BIRMINGHAM, Ala. (AP) -- Attorney General Bill Pryor said he supports rewriting Alabama's mental competency rules, the subject of protests since a former Ku Klux Klansman was judged unfit for trial on murder charges in a 1963 church bombing.

Pryor said Thursday aides are looking at similar laws from federal courts and other states as they consider ways to revamp Alabama's competency guidelines, criticized from all sides in recent weeks.

A committee could recommend changes in the rules this fall, but the final decision is up to the Alabama Supreme Court.

"I do support a change," Pryor said in an interview. "We're surveying the field to look at what's out there."

Black demonstrators have protested a judge's ruling earlier this month that Bobby Frank Cherry was incompetent for trial in the bombing of the Sixteenth Street Baptist Church.

Cherry, 72, was indicted last year on murder charges in the blast, which killed four black girls on Sept. 15, 1963.

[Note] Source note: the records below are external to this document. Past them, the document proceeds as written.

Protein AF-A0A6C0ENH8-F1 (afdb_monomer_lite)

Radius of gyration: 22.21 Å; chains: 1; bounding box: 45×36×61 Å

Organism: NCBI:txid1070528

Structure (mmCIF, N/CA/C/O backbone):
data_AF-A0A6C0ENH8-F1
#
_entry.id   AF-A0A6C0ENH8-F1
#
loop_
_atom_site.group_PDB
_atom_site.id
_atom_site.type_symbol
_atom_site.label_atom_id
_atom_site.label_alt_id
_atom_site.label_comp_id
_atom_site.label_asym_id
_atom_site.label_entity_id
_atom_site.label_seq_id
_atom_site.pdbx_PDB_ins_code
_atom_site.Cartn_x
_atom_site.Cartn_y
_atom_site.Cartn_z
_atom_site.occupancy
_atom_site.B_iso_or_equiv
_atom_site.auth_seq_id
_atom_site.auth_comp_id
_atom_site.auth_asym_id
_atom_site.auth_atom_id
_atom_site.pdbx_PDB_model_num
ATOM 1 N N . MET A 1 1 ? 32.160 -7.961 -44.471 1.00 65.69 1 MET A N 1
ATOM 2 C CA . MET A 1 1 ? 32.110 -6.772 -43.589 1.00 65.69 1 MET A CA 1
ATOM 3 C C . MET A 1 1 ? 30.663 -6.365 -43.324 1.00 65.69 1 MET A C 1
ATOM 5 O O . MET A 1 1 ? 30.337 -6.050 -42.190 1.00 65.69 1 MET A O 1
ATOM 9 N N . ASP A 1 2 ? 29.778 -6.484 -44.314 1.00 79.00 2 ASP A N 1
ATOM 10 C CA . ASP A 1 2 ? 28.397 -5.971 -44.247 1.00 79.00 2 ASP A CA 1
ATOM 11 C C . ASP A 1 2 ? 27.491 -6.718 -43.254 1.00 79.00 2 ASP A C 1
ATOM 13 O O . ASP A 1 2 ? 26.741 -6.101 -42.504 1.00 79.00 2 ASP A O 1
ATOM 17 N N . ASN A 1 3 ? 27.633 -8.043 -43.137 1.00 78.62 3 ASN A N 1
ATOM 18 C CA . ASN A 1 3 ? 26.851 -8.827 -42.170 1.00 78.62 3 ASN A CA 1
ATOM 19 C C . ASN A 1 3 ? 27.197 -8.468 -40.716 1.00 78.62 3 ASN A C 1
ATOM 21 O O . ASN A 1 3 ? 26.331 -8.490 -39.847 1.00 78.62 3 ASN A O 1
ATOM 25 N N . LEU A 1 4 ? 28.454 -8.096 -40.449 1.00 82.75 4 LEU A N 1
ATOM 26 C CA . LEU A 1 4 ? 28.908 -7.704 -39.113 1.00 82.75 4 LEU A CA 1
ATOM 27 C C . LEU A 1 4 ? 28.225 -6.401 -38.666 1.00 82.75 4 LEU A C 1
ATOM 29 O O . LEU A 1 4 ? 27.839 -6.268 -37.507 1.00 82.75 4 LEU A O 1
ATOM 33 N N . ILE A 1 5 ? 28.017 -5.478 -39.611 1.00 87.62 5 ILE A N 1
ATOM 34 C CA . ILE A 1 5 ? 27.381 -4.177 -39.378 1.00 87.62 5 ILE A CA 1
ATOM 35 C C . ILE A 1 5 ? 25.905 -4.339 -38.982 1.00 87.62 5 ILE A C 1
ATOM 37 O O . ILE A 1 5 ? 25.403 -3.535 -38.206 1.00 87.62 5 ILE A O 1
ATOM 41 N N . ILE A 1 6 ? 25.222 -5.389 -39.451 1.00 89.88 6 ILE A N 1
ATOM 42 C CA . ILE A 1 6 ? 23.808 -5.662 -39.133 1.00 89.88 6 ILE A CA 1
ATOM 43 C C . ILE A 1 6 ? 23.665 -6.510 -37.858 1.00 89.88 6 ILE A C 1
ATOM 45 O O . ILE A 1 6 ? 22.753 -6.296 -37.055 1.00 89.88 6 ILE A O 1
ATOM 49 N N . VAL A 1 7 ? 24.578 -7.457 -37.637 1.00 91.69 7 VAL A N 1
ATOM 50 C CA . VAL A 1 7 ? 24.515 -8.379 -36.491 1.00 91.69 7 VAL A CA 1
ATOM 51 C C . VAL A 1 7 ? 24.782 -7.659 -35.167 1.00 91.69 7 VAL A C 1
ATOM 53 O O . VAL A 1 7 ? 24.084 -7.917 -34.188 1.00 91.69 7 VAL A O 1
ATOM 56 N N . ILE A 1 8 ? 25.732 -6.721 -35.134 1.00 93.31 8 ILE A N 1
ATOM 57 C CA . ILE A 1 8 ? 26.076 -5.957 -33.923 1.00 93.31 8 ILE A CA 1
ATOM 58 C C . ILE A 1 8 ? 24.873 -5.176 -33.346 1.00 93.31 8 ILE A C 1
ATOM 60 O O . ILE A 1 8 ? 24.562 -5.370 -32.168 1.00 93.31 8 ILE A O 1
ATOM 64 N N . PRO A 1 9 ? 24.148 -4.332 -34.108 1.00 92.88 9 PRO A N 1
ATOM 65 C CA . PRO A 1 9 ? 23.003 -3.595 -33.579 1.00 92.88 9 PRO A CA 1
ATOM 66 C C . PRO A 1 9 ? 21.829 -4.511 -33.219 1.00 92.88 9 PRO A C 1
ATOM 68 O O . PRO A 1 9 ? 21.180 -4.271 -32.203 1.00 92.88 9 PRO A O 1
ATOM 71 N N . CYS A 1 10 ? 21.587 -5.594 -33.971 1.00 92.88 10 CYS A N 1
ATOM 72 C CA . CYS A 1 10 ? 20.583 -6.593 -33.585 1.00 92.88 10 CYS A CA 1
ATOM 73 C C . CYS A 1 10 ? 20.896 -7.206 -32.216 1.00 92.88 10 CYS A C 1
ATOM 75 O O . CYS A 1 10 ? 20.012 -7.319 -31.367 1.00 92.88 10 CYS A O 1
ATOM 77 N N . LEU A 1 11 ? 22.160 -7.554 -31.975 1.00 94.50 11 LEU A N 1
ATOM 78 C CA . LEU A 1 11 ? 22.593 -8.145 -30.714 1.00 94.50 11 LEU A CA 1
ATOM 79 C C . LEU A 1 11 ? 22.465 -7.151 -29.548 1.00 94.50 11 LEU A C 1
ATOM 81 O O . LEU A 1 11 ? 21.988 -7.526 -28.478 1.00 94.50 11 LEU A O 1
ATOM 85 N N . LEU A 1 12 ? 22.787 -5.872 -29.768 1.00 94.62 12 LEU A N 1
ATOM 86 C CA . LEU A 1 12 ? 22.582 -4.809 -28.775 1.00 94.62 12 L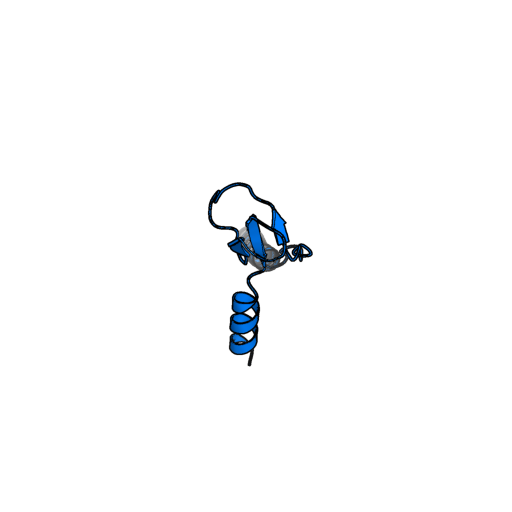EU A CA 1
ATOM 87 C C . LEU A 1 12 ? 21.099 -4.589 -28.439 1.00 94.62 12 LEU A C 1
ATOM 89 O O . LEU A 1 12 ? 20.762 -4.426 -27.267 1.00 94.62 12 LEU A O 1
ATOM 93 N N . VAL A 1 13 ? 20.206 -4.630 -29.433 1.00 94.69 13 VAL A N 1
ATOM 94 C CA . VAL A 1 13 ? 18.754 -4.512 -29.213 1.00 94.69 13 VAL A CA 1
ATOM 95 C C . VAL A 1 13 ? 18.230 -5.699 -28.406 1.00 94.69 13 VAL A C 1
ATOM 97 O O . VAL A 1 13 ? 17.504 -5.499 -27.434 1.00 94.69 13 VAL A O 1
ATOM 100 N N . VAL A 1 14 ? 18.631 -6.927 -28.742 1.00 94.00 14 VAL A N 1
ATOM 101 C CA . VAL A 1 14 ? 18.226 -8.129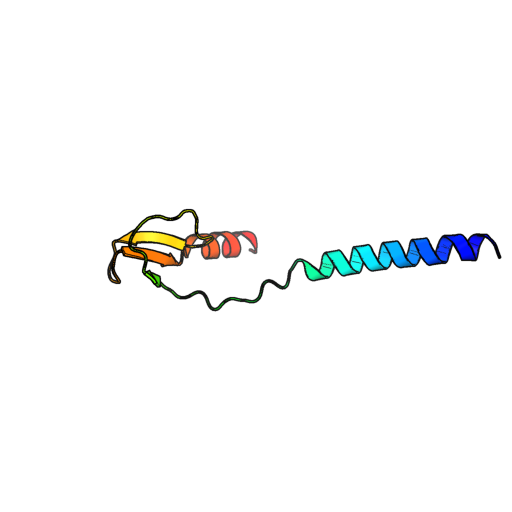 -27.994 1.00 94.00 14 VAL A CA 1
ATOM 102 C C . VAL A 1 14 ? 18.720 -8.069 -26.546 1.00 94.00 14 VAL A C 1
ATOM 104 O O . VAL A 1 14 ? 17.939 -8.299 -25.621 1.00 94.00 14 VAL A O 1
ATOM 107 N N . LEU A 1 15 ? 19.979 -7.683 -26.324 1.00 92.12 15 LEU A N 1
ATOM 108 C CA . LEU A 1 15 ? 20.531 -7.493 -24.979 1.00 92.12 15 LEU A CA 1
ATOM 109 C C . LEU A 1 15 ? 19.792 -6.405 -24.191 1.00 92.12 15 LEU A C 1
ATOM 111 O O . LEU A 1 15 ? 19.503 -6.593 -23.008 1.00 92.12 15 LEU A O 1
ATOM 115 N N . PHE A 1 16 ? 19.435 -5.295 -24.837 1.00 92.19 16 PHE A N 1
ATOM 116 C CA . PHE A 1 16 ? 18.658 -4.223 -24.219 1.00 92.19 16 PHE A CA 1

But Circuit Judge James Garrett ruled that prosecutors failed to prove Cherry mentally competent by "clear, convincing and unequivocal" evidence, as required under the current law.

Prosecutors have said it was virtually impossible to meet the standard -- which is far tougher than federal court rules that require proof of competence by only a "preponderance of the evidence."

A state judicial committee could recommend adopting the federal standard, but it was too early to say for sure, Pryor said.

Pryor said he had hoped Cherry would go to trial in the church bombing. He added he was "disappointed" in the protests since Garrett appeared to have followed the law in his ruling.

Four experts examined Cherry, and all found him suffering from dementia of varying degrees. Two experts said Cherry was incapable of aiding his lawyers and was incompetent for trial, but two others said he appeared to be faking the severity of his symptoms.

Prosecutors contend Cherry was part of a small group of Ku Klux Klansmen who planted the bomb that exploded outside Sixteenth Street Baptist, killing the girls. Cherry contends he is innocent.